■ **TASK PROMPT**:
Start at the line in the entries below that contains "ATOM 3 C C .", stop at the line that contains "ATOM 20 N N", and output exactly the lines in that span, both ends included.

Records from a data source
::::::::

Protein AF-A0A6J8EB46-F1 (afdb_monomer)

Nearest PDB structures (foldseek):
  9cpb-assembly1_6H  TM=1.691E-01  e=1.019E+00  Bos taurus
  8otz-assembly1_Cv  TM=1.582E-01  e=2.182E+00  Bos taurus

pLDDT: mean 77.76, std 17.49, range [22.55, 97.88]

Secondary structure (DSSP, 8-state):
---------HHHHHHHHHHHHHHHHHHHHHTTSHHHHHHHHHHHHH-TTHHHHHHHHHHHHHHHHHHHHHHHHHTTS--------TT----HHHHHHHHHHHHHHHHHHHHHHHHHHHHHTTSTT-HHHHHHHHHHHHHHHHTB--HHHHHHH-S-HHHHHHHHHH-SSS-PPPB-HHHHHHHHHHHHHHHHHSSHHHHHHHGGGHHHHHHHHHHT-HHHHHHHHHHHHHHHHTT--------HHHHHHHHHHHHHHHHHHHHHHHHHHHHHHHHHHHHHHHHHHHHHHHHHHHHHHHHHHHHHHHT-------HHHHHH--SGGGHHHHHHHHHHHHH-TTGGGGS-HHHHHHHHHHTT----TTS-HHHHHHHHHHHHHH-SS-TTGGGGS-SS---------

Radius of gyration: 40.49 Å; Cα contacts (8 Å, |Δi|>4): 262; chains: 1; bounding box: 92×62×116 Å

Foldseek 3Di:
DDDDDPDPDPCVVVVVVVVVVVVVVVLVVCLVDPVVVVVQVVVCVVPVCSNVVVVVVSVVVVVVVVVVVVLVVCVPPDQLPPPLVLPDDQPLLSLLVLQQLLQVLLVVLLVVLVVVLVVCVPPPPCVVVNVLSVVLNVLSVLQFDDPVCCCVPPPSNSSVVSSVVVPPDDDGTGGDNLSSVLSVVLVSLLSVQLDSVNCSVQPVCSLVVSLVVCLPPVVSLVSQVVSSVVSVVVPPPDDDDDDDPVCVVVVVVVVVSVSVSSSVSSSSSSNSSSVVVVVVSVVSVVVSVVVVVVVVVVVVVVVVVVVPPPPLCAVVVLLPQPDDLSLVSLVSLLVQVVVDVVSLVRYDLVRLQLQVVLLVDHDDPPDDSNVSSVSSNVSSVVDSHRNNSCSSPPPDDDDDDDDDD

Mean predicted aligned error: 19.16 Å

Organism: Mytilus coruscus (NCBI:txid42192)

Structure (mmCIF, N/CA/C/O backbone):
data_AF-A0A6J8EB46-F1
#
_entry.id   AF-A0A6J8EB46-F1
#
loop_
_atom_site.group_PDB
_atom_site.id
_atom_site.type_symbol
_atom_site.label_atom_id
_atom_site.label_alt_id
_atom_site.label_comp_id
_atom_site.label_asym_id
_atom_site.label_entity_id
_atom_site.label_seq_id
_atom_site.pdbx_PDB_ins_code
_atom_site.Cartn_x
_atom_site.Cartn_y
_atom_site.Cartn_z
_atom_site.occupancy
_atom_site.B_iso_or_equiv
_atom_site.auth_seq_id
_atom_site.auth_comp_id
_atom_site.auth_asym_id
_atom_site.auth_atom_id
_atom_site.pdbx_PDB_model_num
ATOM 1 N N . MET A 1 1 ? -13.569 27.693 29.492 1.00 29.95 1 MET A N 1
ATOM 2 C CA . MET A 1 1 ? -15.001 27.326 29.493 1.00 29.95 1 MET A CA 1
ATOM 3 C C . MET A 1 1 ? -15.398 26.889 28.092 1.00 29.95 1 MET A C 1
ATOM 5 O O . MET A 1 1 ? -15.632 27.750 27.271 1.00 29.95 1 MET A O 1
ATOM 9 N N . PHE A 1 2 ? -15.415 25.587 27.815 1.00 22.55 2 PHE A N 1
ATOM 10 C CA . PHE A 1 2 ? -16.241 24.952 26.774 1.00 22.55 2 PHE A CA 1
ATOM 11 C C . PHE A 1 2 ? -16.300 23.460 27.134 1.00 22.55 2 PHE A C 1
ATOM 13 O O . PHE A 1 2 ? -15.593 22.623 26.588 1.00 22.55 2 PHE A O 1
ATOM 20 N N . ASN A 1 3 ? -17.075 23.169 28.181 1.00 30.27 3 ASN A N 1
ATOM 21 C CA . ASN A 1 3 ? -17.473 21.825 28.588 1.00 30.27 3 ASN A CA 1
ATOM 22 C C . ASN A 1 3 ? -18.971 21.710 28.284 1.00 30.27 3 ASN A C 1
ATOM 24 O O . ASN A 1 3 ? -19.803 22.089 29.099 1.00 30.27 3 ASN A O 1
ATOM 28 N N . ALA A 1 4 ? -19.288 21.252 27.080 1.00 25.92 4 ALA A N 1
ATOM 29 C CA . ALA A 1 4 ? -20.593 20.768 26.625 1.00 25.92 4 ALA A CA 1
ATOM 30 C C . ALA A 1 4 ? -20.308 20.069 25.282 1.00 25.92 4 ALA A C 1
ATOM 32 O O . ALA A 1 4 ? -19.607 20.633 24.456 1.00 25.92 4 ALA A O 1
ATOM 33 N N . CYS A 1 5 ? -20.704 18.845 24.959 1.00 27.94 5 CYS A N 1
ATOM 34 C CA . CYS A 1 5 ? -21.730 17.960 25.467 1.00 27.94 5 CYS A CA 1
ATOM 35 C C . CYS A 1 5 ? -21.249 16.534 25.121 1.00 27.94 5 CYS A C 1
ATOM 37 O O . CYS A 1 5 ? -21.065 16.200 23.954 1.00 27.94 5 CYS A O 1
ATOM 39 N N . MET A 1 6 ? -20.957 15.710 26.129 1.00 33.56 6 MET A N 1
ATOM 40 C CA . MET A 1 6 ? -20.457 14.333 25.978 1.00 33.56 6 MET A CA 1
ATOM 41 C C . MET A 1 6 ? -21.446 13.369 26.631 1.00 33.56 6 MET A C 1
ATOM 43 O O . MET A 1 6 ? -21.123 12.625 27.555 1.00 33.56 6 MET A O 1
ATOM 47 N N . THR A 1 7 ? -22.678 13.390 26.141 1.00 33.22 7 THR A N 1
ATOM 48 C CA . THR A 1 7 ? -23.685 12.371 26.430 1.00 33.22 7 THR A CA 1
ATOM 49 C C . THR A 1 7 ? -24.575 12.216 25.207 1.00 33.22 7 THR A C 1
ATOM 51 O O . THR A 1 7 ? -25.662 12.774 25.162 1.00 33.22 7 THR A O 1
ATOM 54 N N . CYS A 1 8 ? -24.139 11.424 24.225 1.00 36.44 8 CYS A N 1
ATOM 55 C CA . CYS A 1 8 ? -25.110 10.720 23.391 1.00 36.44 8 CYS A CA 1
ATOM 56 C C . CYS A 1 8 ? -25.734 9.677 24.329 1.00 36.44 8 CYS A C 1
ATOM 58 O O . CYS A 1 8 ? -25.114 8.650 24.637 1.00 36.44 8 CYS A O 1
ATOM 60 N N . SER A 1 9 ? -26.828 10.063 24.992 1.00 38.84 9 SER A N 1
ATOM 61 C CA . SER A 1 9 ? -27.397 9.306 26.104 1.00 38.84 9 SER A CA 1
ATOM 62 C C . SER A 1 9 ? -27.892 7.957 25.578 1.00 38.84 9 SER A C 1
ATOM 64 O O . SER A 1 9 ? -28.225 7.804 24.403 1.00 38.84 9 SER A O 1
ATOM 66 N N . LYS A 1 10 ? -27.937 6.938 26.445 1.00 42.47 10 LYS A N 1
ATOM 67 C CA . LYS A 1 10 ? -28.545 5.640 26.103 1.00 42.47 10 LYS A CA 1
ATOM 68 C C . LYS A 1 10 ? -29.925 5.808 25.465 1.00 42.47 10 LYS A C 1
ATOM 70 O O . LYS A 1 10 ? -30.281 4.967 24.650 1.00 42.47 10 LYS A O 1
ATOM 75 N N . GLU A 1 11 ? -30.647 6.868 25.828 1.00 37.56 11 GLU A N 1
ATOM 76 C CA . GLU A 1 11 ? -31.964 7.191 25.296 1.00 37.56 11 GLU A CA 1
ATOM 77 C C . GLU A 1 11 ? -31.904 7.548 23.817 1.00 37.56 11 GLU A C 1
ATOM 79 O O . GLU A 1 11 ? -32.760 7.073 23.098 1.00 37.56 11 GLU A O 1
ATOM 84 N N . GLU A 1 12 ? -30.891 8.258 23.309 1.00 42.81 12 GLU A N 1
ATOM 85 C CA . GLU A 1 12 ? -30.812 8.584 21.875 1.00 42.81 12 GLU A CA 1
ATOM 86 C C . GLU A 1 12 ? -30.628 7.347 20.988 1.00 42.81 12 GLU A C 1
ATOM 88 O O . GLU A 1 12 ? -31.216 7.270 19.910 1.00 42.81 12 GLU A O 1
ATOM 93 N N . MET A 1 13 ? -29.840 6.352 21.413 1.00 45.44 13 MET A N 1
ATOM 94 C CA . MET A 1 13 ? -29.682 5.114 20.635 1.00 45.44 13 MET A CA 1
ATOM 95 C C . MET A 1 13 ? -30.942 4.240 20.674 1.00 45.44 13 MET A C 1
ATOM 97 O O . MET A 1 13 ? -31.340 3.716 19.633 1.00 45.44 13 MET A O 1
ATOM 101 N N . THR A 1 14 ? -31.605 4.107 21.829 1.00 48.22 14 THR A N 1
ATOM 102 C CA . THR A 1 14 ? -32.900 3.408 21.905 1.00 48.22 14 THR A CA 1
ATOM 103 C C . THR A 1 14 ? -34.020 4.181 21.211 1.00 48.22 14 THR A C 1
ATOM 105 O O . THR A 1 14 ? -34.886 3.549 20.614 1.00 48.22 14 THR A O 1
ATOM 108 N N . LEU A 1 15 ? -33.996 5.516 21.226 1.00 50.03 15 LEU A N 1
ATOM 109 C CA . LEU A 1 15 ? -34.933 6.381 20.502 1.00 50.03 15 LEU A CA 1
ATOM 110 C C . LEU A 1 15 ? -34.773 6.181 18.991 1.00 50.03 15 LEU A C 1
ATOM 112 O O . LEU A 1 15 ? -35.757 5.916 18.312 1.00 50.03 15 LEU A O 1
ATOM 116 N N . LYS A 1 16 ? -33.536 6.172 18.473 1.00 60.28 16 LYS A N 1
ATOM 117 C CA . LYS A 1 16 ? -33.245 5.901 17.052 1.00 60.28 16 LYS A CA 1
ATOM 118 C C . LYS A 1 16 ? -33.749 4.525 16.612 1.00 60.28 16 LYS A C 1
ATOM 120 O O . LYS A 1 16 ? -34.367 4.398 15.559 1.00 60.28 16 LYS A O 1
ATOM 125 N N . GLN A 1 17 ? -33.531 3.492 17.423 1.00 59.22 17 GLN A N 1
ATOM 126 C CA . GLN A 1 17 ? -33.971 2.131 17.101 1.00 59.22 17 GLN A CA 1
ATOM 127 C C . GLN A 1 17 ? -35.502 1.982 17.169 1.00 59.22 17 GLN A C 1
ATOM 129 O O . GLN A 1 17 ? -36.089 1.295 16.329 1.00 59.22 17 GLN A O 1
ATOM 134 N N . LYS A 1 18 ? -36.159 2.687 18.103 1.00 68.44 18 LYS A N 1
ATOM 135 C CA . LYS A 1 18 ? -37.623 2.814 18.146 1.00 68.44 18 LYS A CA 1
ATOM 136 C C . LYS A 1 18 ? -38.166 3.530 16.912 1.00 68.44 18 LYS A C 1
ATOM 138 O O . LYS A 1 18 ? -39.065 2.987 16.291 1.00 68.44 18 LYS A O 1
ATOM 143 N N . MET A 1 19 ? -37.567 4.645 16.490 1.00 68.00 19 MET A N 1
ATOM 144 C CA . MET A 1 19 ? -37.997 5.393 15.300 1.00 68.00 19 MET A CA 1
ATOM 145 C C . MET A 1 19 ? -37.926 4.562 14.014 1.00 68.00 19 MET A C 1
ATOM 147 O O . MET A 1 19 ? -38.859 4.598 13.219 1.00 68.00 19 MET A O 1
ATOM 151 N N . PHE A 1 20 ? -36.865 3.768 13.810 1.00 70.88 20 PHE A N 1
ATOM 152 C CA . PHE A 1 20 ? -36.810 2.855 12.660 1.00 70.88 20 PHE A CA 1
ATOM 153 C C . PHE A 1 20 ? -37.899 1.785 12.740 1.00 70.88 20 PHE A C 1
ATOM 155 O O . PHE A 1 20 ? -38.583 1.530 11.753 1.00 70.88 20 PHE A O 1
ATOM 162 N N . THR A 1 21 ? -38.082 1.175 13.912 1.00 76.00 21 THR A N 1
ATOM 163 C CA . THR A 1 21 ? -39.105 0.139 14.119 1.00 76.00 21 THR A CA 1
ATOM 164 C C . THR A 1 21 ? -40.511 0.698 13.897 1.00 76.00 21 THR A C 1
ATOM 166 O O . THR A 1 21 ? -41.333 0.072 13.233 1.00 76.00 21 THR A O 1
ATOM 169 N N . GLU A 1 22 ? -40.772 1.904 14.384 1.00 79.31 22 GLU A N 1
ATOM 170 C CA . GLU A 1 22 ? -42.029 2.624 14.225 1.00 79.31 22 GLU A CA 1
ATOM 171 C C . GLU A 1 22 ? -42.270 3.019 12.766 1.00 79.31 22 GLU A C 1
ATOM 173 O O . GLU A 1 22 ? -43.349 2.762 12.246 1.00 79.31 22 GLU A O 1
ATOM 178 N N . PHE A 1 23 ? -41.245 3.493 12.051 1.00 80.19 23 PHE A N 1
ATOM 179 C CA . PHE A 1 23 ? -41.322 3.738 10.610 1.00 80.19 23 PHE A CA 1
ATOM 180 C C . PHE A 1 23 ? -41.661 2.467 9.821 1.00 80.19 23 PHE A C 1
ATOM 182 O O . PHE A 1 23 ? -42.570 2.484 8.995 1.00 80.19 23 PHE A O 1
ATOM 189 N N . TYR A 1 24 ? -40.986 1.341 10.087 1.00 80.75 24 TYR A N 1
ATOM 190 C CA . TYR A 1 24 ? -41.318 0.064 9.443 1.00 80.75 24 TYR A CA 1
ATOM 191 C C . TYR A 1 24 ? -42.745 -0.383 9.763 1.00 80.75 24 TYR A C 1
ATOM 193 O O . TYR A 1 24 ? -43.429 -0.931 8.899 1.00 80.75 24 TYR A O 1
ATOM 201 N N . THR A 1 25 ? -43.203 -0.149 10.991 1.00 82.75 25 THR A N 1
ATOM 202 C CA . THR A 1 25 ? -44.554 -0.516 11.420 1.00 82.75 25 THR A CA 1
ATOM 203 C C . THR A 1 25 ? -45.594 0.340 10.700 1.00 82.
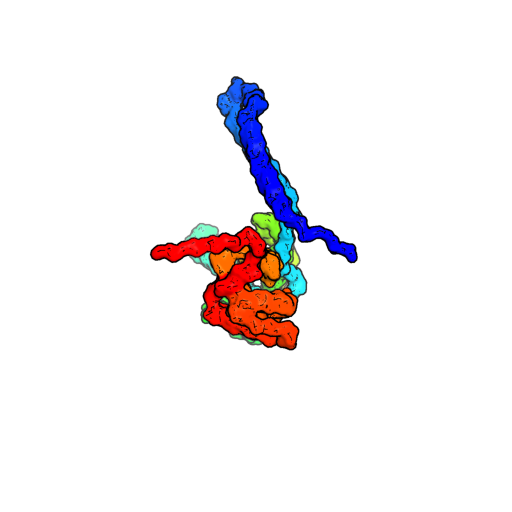75 25 THR A C 1
ATOM 205 O O . THR A 1 25 ? -46.489 -0.210 10
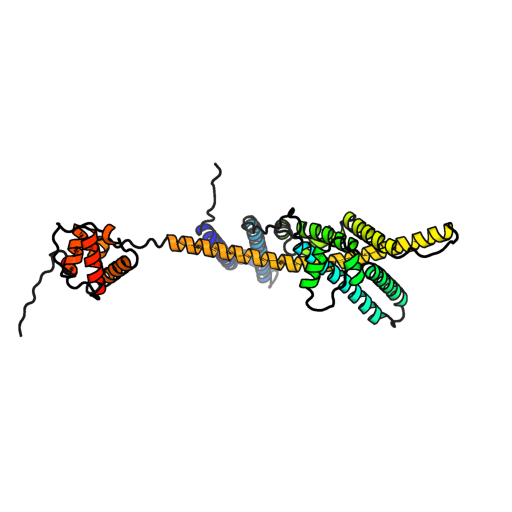.066 1.00 82.75 25 THR A O 1
ATOM 208 N N . GLN A 1 26 ? -45.422 1.663 10.692 1.00 82.62 26 GLN A N 1
ATOM 209 C CA . GLN A 1 26 ? -46.308 2.615 10.017 1.00 82.62 26 GLN A CA 1
ATOM 210 C C . GLN A 1 26 ? -46.328 2.410 8.499 1.00 82.62 26 GLN A C 1
ATOM 212 O O . GLN A 1 26 ? -47.393 2.388 7.891 1.00 82.62 26 GLN A O 1
ATOM 217 N N . PHE A 1 27 ? -45.173 2.163 7.878 1.00 85.69 27 PHE A N 1
ATOM 218 C CA . PHE A 1 27 ? -45.080 1.862 6.449 1.00 85.69 27 PHE A CA 1
ATOM 219 C C . PHE A 1 27 ? -45.846 0.582 6.082 1.00 85.69 27 PHE A C 1
ATOM 221 O O . PHE A 1 27 ? -46.624 0.564 5.129 1.00 85.69 27 PHE A O 1
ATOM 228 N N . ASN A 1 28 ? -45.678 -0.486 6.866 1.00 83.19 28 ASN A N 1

::::::::

■ **EXERCISE OUTPUT**:
ATOM 3 C C . MET A 1 1 ? -15.398 26.889 28.092 1.00 29.95 1 MET A C 1
ATOM 5 O O . MET A 1 1 ? -15.632 27.750 27.271 1.00 29.95 1 MET A O 1
ATOM 9 N N . PHE A 1 2 ? -15.415 25.587 27.815 1.00 22.55 2 PHE A N 1
ATOM 10 C CA . PHE A 1 2 ? -16.241 24.952 26.774 1.00 22.55 2 PHE A CA 1
ATOM 11 C C . PHE A 1 2 ? -16.300 23.460 27.134 1.00 22.55 2 PHE A C 1
ATOM 13 O O . PHE A 1 2 ? -15.593 22.623 26.588 1.00 22.55 2 PHE A O 1
ATOM 20 N N . ASN A 1 3 ? -17.075 23.169 28.181 1.00 30.27 3 ASN A N 1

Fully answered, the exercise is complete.